California Federal Court Sustains Late Notice Defense
The United States District Court for the Northern District of California has ruled that a claims-made liability policy provided no coverage for a lawsuit that was not reported to the insurer during the policy period as required by its notice provisions. World Health &Educ. Foundation v. Carolina Cas. Ins. Co., 612 F. Supp. 2d 1089 (N.D. Cal. 2009). In doing so, the court rejected the policyholder's arguments that the insurer should be required to demonstrate prejudice due to the untimely notice and that the policyholder was equitably excused from complying with the policy's notice provisions.
The policyholder purchased non-profit organization liability policy from the insurer for the policy period from April 4, 2007 through April 4, 2008. The policy's declarations provided that "THIS POLICY APPLIES ONLY TO ANY "CLAIM" FIRST MADE AGAINST THE INSUREDS AND REPORTED TO THE INSURER DURING THE POLICY PERIOD, THE AUTOMATIC EXTENDED REPORTING PERIOD, OR THE PURCHASED EXTENDED REPORTING PERIOD." The extended reporting period section provided for an "automatic extension of coverage . . . with respect to any Claim first made and reported" within 60 days after the end of the policy period. The policy also required that "[a]s a condition precedent to their rights under the Policy, an Insured shall give the Insurer written notice of any Claim []in the event of a lawsuit, as soon as practicable, but in no event later than 15 days after such claim is first
made . . . ."
The policyholder asserted that it was served with the complaint in the underlying lawsuit on September 12, 2007, but first reported the lawsuit to the insurer on April 28, 2008. The insurer denied coverage based on untimely notice, and the policyholder filed the instant lawsuit. The court granted the insurer's motion to dismiss the complaint, ruling that the claim was not timely reported to the insurer as required by the policy's reporting requirements. The court first concluded that the extended reporting period did not apply because the claim at issue was first made during the policy period and not during the 60 day period following the end of the policy period. Citing Westrec Marina Management, Inc. v. Arrowood Indemnity Co., 163 Cal. App. 4th 1387 (Cal. Ct. App. 2008), the court then rejected the policyholder's argument that it reasonably expected coverage despite the notice provisions in the policy because it was continuously covered during the period with the insurer. In addition, the court ruled that the notice-prejudice rule did not apply, noting that California courts have repeatedly declined to apply the rule to claims-made policies because to do so "would essentially convert these policies into occurrence based policies."

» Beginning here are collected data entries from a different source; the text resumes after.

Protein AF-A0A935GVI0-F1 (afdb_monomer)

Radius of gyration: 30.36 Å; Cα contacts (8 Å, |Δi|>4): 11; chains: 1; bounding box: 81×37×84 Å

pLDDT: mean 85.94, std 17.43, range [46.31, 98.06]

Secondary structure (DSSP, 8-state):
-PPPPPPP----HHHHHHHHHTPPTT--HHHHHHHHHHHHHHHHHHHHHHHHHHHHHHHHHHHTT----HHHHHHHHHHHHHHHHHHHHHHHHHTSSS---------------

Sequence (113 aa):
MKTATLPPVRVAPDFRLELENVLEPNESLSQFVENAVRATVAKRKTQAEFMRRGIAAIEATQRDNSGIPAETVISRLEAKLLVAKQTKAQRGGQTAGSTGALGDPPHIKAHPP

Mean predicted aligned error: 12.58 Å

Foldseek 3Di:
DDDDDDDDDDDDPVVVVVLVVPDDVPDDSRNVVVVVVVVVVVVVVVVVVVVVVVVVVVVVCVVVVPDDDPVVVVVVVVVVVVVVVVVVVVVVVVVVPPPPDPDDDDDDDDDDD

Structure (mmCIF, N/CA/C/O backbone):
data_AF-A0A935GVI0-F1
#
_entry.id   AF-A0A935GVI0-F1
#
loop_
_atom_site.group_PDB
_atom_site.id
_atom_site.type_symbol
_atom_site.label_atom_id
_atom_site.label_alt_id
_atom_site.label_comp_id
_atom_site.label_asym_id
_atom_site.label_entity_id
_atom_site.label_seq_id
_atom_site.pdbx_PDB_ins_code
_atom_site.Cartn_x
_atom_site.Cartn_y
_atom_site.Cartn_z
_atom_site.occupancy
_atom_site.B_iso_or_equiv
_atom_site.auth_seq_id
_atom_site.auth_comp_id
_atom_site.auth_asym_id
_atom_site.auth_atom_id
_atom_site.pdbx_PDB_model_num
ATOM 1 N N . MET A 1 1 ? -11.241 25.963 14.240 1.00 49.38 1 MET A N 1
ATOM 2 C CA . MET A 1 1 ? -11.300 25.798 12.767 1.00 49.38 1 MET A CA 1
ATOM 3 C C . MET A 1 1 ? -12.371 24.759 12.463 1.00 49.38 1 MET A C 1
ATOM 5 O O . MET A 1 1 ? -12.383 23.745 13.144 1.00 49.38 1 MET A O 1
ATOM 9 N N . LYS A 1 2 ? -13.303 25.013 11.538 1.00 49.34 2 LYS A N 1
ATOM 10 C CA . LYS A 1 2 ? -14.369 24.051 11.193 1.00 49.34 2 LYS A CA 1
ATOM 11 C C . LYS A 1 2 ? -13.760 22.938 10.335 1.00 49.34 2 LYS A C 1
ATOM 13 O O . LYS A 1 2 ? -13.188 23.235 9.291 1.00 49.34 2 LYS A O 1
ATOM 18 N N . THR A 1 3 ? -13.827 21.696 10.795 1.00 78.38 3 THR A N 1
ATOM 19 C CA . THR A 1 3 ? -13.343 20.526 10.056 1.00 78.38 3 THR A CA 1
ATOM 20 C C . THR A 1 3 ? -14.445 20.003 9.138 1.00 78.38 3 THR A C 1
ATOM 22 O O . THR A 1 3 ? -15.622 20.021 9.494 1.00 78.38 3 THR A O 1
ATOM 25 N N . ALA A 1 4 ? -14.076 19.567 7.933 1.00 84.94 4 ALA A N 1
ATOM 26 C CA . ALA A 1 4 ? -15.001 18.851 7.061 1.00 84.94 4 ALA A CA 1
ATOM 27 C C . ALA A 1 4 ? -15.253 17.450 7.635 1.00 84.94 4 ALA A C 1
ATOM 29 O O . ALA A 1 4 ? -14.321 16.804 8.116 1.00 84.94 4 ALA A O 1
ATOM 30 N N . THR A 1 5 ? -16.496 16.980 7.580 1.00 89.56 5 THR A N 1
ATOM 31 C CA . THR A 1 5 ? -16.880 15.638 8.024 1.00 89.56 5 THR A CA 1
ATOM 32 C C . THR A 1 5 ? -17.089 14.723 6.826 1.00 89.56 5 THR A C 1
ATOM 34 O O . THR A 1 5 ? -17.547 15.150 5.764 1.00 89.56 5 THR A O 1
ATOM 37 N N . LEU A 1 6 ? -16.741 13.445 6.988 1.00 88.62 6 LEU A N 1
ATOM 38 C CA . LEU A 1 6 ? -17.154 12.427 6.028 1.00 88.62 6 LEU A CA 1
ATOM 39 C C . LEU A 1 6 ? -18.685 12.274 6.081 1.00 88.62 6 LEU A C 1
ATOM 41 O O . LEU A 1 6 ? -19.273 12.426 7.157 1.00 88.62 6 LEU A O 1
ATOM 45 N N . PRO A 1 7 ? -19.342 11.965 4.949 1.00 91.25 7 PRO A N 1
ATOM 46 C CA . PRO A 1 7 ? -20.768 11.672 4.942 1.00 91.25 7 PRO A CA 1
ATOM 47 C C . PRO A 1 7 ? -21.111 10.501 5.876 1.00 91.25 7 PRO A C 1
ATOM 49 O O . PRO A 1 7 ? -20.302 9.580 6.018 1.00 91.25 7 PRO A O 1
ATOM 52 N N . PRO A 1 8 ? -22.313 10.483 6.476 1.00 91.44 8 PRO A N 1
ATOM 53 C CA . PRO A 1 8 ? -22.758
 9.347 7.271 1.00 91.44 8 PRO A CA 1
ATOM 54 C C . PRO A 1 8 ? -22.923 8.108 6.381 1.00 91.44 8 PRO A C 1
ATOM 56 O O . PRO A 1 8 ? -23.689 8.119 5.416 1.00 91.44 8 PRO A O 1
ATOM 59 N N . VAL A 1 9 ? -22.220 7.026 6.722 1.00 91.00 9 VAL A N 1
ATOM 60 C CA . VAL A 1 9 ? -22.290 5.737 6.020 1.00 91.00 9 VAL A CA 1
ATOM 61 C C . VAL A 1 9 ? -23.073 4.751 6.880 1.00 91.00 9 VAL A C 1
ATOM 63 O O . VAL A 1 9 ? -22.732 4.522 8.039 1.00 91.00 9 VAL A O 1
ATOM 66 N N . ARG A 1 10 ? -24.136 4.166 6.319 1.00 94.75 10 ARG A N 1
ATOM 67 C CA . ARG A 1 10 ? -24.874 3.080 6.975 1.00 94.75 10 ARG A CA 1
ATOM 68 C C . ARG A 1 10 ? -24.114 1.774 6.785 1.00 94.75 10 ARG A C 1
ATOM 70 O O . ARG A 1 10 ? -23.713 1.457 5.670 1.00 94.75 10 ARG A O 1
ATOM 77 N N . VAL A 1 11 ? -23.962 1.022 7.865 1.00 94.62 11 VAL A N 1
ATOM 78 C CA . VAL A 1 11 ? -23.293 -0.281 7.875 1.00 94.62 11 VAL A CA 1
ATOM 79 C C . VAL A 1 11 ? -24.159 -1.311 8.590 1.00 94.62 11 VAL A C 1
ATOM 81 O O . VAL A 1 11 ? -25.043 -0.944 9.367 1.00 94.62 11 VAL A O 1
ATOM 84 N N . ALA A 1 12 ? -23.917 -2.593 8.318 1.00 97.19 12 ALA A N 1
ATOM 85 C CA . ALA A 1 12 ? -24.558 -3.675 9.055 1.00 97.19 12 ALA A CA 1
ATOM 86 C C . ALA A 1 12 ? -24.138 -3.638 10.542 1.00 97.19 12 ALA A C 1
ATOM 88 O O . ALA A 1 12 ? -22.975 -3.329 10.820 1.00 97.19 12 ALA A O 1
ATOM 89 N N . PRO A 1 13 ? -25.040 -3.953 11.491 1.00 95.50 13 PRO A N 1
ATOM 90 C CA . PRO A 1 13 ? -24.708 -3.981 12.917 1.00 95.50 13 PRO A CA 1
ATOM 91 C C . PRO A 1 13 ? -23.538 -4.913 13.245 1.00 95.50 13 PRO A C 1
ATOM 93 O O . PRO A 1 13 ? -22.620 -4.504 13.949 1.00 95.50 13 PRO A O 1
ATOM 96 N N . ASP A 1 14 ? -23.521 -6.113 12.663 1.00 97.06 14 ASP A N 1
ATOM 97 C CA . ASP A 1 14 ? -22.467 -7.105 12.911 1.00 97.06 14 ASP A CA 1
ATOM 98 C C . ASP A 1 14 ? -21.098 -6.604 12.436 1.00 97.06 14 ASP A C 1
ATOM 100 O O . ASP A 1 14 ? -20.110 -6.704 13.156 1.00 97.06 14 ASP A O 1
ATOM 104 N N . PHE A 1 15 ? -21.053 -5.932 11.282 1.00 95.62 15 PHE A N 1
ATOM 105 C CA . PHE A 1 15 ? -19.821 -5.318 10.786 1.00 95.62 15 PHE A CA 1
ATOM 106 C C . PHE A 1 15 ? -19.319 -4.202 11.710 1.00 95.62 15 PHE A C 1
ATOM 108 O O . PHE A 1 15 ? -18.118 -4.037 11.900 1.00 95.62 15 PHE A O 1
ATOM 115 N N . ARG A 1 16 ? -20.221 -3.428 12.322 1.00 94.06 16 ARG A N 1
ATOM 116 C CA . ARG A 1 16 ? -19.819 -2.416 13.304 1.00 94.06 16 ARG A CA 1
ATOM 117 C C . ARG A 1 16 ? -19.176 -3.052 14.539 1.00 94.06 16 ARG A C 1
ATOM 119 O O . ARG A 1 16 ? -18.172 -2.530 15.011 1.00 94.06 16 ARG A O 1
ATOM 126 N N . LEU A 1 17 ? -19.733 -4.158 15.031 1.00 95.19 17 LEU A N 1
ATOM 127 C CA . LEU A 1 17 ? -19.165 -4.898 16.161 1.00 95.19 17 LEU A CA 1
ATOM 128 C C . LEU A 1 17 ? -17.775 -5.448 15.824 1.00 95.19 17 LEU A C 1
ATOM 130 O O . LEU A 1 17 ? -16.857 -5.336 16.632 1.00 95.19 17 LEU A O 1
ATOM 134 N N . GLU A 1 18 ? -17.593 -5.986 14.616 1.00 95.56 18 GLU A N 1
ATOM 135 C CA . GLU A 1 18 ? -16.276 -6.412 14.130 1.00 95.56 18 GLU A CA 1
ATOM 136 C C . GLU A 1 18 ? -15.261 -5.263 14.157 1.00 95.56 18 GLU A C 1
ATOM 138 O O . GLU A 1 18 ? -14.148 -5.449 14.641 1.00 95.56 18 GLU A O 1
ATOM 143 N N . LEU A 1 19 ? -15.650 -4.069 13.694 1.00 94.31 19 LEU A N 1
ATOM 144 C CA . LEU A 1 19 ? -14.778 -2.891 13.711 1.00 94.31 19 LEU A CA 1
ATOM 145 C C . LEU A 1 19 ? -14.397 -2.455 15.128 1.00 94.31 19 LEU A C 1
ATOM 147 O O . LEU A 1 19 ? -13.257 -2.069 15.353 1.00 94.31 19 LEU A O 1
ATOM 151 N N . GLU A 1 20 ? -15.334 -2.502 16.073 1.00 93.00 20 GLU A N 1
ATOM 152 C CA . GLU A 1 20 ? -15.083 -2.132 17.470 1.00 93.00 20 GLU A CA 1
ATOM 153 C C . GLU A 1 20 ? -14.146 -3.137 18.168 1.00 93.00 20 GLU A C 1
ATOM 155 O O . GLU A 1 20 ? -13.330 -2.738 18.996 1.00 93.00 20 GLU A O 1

With respect to the policyholder's fraudulent misrepresentation, negligent misrepresentation, fraudulent concealment and promissory estoppel claims, the court ruled that the policyholder failed to plead these claims with sufficient particularity under Federal Rule of Civil Procedure 9(b). The court also concluded that parol evidence would not be admissible as to these claims to alter the terms of the policy. The court further noted that the policyholder had not alleged any facts that would indicate equitable relief was appropriate as it had notice of the underlying lawsuit no later than September 12, 2007, and waited 213 days to report the claim to the insurer.